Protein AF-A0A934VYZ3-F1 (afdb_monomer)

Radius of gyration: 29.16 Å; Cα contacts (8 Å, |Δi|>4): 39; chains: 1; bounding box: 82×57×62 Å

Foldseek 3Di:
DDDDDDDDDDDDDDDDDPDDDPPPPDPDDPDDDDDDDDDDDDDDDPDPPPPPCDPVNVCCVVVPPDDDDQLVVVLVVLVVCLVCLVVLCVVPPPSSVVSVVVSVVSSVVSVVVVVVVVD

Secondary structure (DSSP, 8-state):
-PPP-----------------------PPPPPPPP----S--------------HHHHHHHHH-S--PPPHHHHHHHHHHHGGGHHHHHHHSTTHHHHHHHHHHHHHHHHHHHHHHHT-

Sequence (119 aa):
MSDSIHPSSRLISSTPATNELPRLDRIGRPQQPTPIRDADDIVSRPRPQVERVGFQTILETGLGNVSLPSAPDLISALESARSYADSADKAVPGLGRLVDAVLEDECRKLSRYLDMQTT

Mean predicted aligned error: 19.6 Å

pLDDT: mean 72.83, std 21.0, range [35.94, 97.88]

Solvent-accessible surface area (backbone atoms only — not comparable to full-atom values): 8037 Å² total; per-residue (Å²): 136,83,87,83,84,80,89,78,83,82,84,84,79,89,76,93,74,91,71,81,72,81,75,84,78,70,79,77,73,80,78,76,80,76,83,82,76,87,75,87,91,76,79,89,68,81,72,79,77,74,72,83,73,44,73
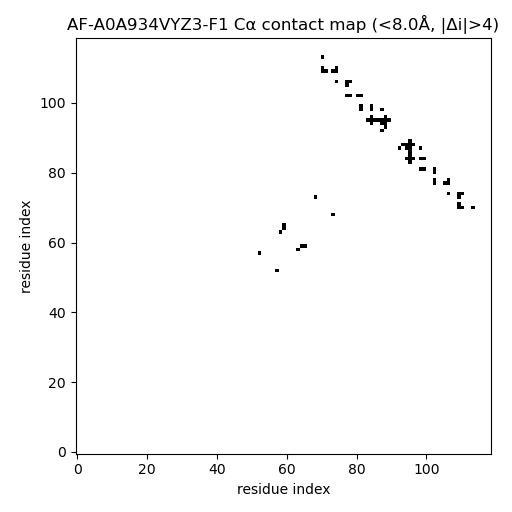,66,55,53,46,44,68,73,65,43,98,65,83,74,76,53,64,67,58,49,40,57,49,44,60,60,52,53,72,46,21,66,59,41,24,74,76,38,85,64,44,17,60,53,48,48,51,50,44,53,51,52,41,52,50,44,52,52,53,52,56,64,72,77,109

Organism: NCBI:txid657651

Structure (mmCIF, N/CA/C/O backbone):
data_AF-A0A934VYZ3-F1
#
_entry.id   AF-A0A934VYZ3-F1
#
loop_
_atom_site.group_PDB
_atom_site.id
_atom_site.type_symbol
_atom_site.label_atom_id
_atom_site.label_alt_id
_atom_site.label_comp_id
_atom_site.label_asym_id
_atom_site.label_entity_id
_atom_site.label_seq_id
_atom_site.pdbx_PDB_ins_code
_atom_site.Cartn_x
_a
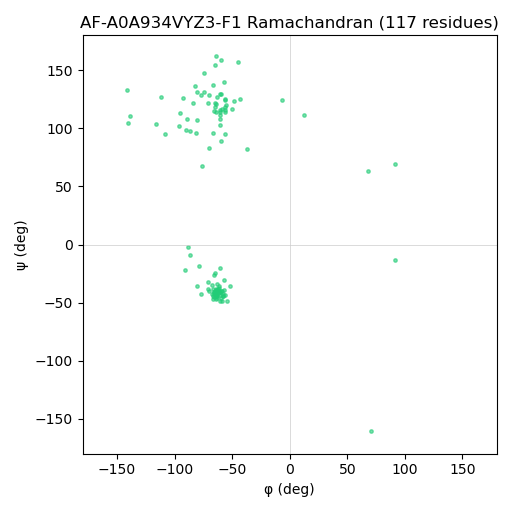tom_site.Cartn_y
_atom_site.Cartn_z
_atom_site.occupancy
_atom_site.B_iso_or_equiv
_atom_site.auth_seq_id
_atom_site.auth_comp_id
_atom_site.auth_asym_id
_atom_site.auth_atom_id
_atom_site.pdbx_PDB_model_num
ATOM 1 N N . MET A 1 1 ? 21.802 23.330 -40.728 1.00 41.66 1 MET A N 1
ATOM 2 C CA . MET A 1 1 ? 22.384 24.087 -39.603 1.00 41.66 1 MET A CA 1
ATOM 3 C C . MET A 1 1 ? 21.239 24.320 -38.644 1.00 41.66 1 MET A C 1
ATOM 5 O O . MET A 1 1 ? 20.278 24.960 -39.037 1.00 41.66 1 MET A O 1
ATOM 9 N N . SER A 1 2 ? 21.250 23.615 -37.517 1.00 45.00 2 SER A N 1
ATOM 10 C CA . SER A 1 2 ? 20.093 23.466 -36.633 1.00 45.00 2 SER A CA 1
ATOM 11 C C . SER A 1 2 ? 19.990 24.657 -35.685 1.00 45.00 2 SER A C 1
ATOM 13 O O . SER A 1 2 ? 20.932 24.917 -34.938 1.00 45.00 2 SER A O 1
ATOM 15 N N . ASP A 1 3 ? 18.861 25.361 -35.730 1.00 43.09 3 ASP A N 1
ATOM 16 C CA . ASP A 1 3 ? 18.553 26.466 -34.827 1.00 43.09 3 ASP A CA 1
ATOM 17 C C . ASP A 1 3 ? 18.292 25.958 -33.405 1.00 43.09 3 ASP A C 1
ATOM 19 O O . ASP A 1 3 ? 17.511 25.035 -33.165 1.00 43.09 3 ASP A O 1
ATOM 23 N N . SER A 1 4 ? 18.999 26.577 -32.465 1.00 47.03 4 SER A N 1
ATOM 24 C CA . SER A 1 4 ? 18.981 26.304 -31.033 1.00 47.03 4 SER A CA 1
ATOM 25 C C . SER A 1 4 ? 17.961 27.223 -30.361 1.00 47.03 4 SER A C 1
ATOM 27 O O . SER A 1 4 ? 18.043 28.441 -30.515 1.00 47.03 4 SER A O 1
ATOM 29 N N . ILE A 1 5 ? 17.004 26.674 -29.606 1.00 50.09 5 ILE A N 1
ATOM 30 C CA . ILE A 1 5 ? 16.034 27.466 -28.834 1.00 50.09 5 ILE A CA 1
ATOM 31 C C . ILE A 1 5 ? 16.241 27.179 -27.345 1.00 50.09 5 ILE A C 1
ATOM 33 O O . ILE A 1 5 ? 15.827 26.144 -26.826 1.00 50.09 5 ILE A O 1
ATOM 37 N N . HIS A 1 6 ? 16.875 28.126 -26.653 1.00 44.75 6 HIS A N 1
ATOM 38 C CA . HIS A 1 6 ? 16.897 28.210 -25.193 1.00 44.75 6 HIS A CA 1
ATOM 39 C C . HIS A 1 6 ? 15.600 28.857 -24.678 1.00 44.75 6 HIS A C 1
ATOM 41 O O . HIS A 1 6 ? 15.271 29.963 -25.113 1.00 44.75 6 HIS A O 1
ATOM 47 N N . PRO A 1 7 ? 14.904 28.277 -23.686 1.00 48.81 7 PRO A N 1
ATOM 48 C CA . PRO A 1 7 ? 13.917 29.016 -22.911 1.00 48.81 7 PRO A CA 1
ATOM 49 C C . PRO A 1 7 ? 14.597 29.726 -21.729 1.00 48.81 7 PRO A C 1
ATOM 51 O O . PRO A 1 7 ? 14.837 29.135 -20.678 1.00 48.81 7 PRO A O 1
ATOM 54 N N . SER A 1 8 ? 14.901 31.014 -21.908 1.00 41.03 8 SER A N 1
ATOM 55 C CA . SER A 1 8 ? 15.267 31.922 -20.815 1.00 41.03 8 SER A CA 1
ATOM 56 C C . SER A 1 8 ? 14.026 32.370 -20.036 1.00 41.03 8 SER A C 1
ATOM 58 O O . SER A 1 8 ? 13.050 32.846 -20.614 1.00 41.03 8 SER A O 1
ATOM 60 N N . SER A 1 9 ? 14.117 32.211 -18.715 1.00 44.41 9 SER A N 1
ATOM 61 C CA . SER A 1 9 ? 13.469 32.941 -17.620 1.00 44.41 9 SER A CA 1
ATOM 62 C C . SER A 1 9 ? 12.315 33.893 -17.958 1.00 44.41 9 SER A C 1
ATOM 64 O O . SER A 1 9 ? 12.526 35.008 -18.434 1.00 44.41 9 SER A O 1
ATOM 66 N N . ARG A 1 10 ? 11.097 33.529 -17.537 1.00 47.00 10 ARG A N 1
ATOM 67 C CA . ARG A 1 10 ? 10.030 34.504 -17.268 1.00 47.00 10 ARG A CA 1
ATOM 68 C C . ARG A 1 10 ? 10.004 34.835 -15.778 1.00 47.00 10 ARG A C 1
ATOM 70 O O . ARG A 1 10 ? 9.484 34.073 -14.970 1.00 47.00 10 ARG A O 1
ATOM 77 N N . LEU A 1 11 ? 10.565 35.995 -15.446 1.00 44.12 11 LEU A N 1
ATOM 78 C CA . LEU A 1 11 ? 10.262 36.735 -14.224 1.00 44.12 11 LEU A CA 1
ATOM 79 C C . LEU A 1 11 ? 8.803 37.198 -14.312 1.00 44.12 11 LEU A C 1
ATOM 81 O O . LEU A 1 11 ? 8.453 37.979 -15.196 1.00 44.12 11 LEU A O 1
ATOM 85 N N . ILE A 1 12 ? 7.945 36.697 -13.426 1.00 48.50 12 ILE A N 1
ATOM 86 C CA . ILE A 1 12 ? 6.564 37.168 -13.301 1.00 48.50 12 ILE A CA 1
ATOM 87 C C . ILE A 1 12 ? 6.594 38.307 -12.282 1.00 48.50 12 ILE A C 1
ATOM 89 O O . ILE A 1 12 ? 6.660 38.072 -11.078 1.00 48.50 12 ILE A O 1
ATOM 93 N N . SER A 1 13 ? 6.622 39.540 -12.788 1.00 35.94 13 SER A N 1
ATOM 94 C CA . SER A 1 13 ? 6.380 40.744 -11.997 1.00 35.94 13 SER A CA 1
ATOM 95 C C . SER A 1 13 ? 4.874 40.970 -11.864 1.00 35.94 13 SER A C 1
ATOM 97 O O . SER A 1 13 ? 4.113 40.794 -12.816 1.00 35.94 13 SER A O 1
ATOM 99 N N . SER A 1 14 ? 4.473 41.319 -10.651 1.00 47.97 14 SER A N 1
ATOM 100 C CA . SER A 1 14 ? 3.118 41.415 -10.126 1.00 47.97 14 SER A CA 1
ATOM 101 C C . SER A 1 14 ? 2.279 42.533 -10.756 1.00 47.97 14 SER A C 1
ATOM 103 O O . SER A 1 14 ? 2.720 43.677 -10.819 1.00 47.97 14 SER A O 1
ATOM 105 N N . THR A 1 15 ? 1.015 42.241 -11.076 1.00 46.66 15 THR A N 1
ATOM 106 C CA . THR A 1 15 ? -0.065 43.242 -11.183 1.00 46.66 15 THR A CA 1
ATOM 107 C C . THR A 1 15 ? -1.373 42.661 -10.627 1.00 46.66 15 THR A C 1
ATOM 109 O O . THR A 1 15 ? -1.718 41.536 -10.998 1.00 46.66 15 THR A O 1
ATOM 112 N N . PRO A 1 16 ? -2.125 43.382 -9.772 1.00 48.53 16 PRO A N 1
ATOM 113 C CA . PRO A 1 16 ? -3.401 42.914 -9.242 1.00 48.53 16 PRO A CA 1
ATOM 114 C C . PRO A 1 16 ? -4.513 43.166 -10.268 1.00 48.53 16 PRO A C 1
ATOM 116 O O . PRO A 1 16 ? -5.055 44.264 -10.359 1.00 48.53 16 PRO A O 1
ATOM 119 N N . ALA A 1 17 ? -4.843 42.149 -11.060 1.00 42.47 17 ALA A N 1
ATOM 120 C CA . ALA A 1 17 ? -6.018 42.175 -11.922 1.00 42.47 17 ALA A CA 1
ATOM 121 C C . ALA A 1 17 ? -7.221 41.619 -11.146 1.00 42.47 17 ALA A C 1
ATOM 123 O O . ALA A 1 17 ? -7.308 40.424 -10.863 1.00 42.47 17 ALA A O 1
ATOM 124 N N . THR A 1 18 ? -8.139 42.513 -10.788 1.00 53.00 18 THR A N 1
ATOM 125 C CA . THR A 1 18 ? -9.512 42.220 -10.369 1.00 53.00 18 THR A CA 1
ATOM 126 C C . THR A 1 18 ? -10.225 41.424 -11.457 1.00 53.00 18 THR A C 1
ATOM 128 O O . THR A 1 18 ? -10.762 42.003 -12.396 1.00 53.00 18 THR A O 1
ATOM 131 N N . ASN A 1 19 ? -10.226 40.099 -11.329 1.00 47.16 19 ASN A N 1
ATOM 132 C CA . ASN A 1 19 ? -11.085 39.217 -12.109 1.00 47.16 19 ASN A CA 1
ATOM 133 C C . ASN A 1 19 ? -12.167 38.657 -11.190 1.00 47.16 19 ASN A C 1
ATOM 135 O O . ASN A 1 19 ? -11.971 37.665 -10.487 1.00 47.16 19 ASN A O 1
ATOM 139 N N . GLU A 1 20 ? -13.318 39.325 -11.203 1.00 44.34 20 GLU A N 1
ATOM 140 C CA . GLU A 1 20 ? -14.566 38.736 -10.748 1.00 44.34 20 GLU A CA 1
ATOM 141 C C . GLU A 1 20 ? -14.869 37.518 -11.626 1.00 44.34 20 GLU A C 1
ATOM 143 O O . GLU A 1 20 ? -15.129 37.630 -12.823 1.00 44.34 20 GLU A O 1
ATOM 148 N N . LEU A 1 21 ? -14.789 36.330 -11.031 1.00 53.75 21 LEU A N 1
ATOM 149 C CA . LEU A 1 21 ? -15.292 35.114 -11.653 1.00 53.75 21 LEU A CA 1
ATOM 150 C C . LEU A 1 21 ? -16.814 35.266 -11.819 1.00 53.75 21 LEU A C 1
ATOM 152 O O . LEU A 1 21 ? -17.490 35.534 -10.819 1.00 53.75 21 LEU A O 1
ATOM 156 N N . PRO A 1 22 ? -17.385 35.071 -13.023 1.00 49.69 22 PRO A N 1
ATOM 157 C CA . PRO A 1 22 ? -18.827 34.970 -13.162 1.00 49.69 22 PRO A CA 1
ATOM 158 C C . PRO A 1 22 ? -19.287 33.778 -12.323 1.00 49.69 22 PRO A C 1
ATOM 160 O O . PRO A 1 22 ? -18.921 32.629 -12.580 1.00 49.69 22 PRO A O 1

....

WORK REQUEST: Copy the lines above exactly, beginning at the line that has "ATOM 64 O O" and stopping after the line that has "ATOM 67 C CA", and omit the rest.

SOLUTION FOR THIS PROBLEM:
ATOM 64 O O . SER A 1 9 ? 12.526 35.008 -18.434 1.00 44.41 9 SER A O 1
ATOM 66 N N . ARG A 1 10 ? 11.097 33.529 -17.537 1.00 47.00 10 ARG A N 1
ATOM 67 C CA . ARG A 1 10 ? 10.030 34.504 -17.268 1.00 47.00 10 ARG A CA 1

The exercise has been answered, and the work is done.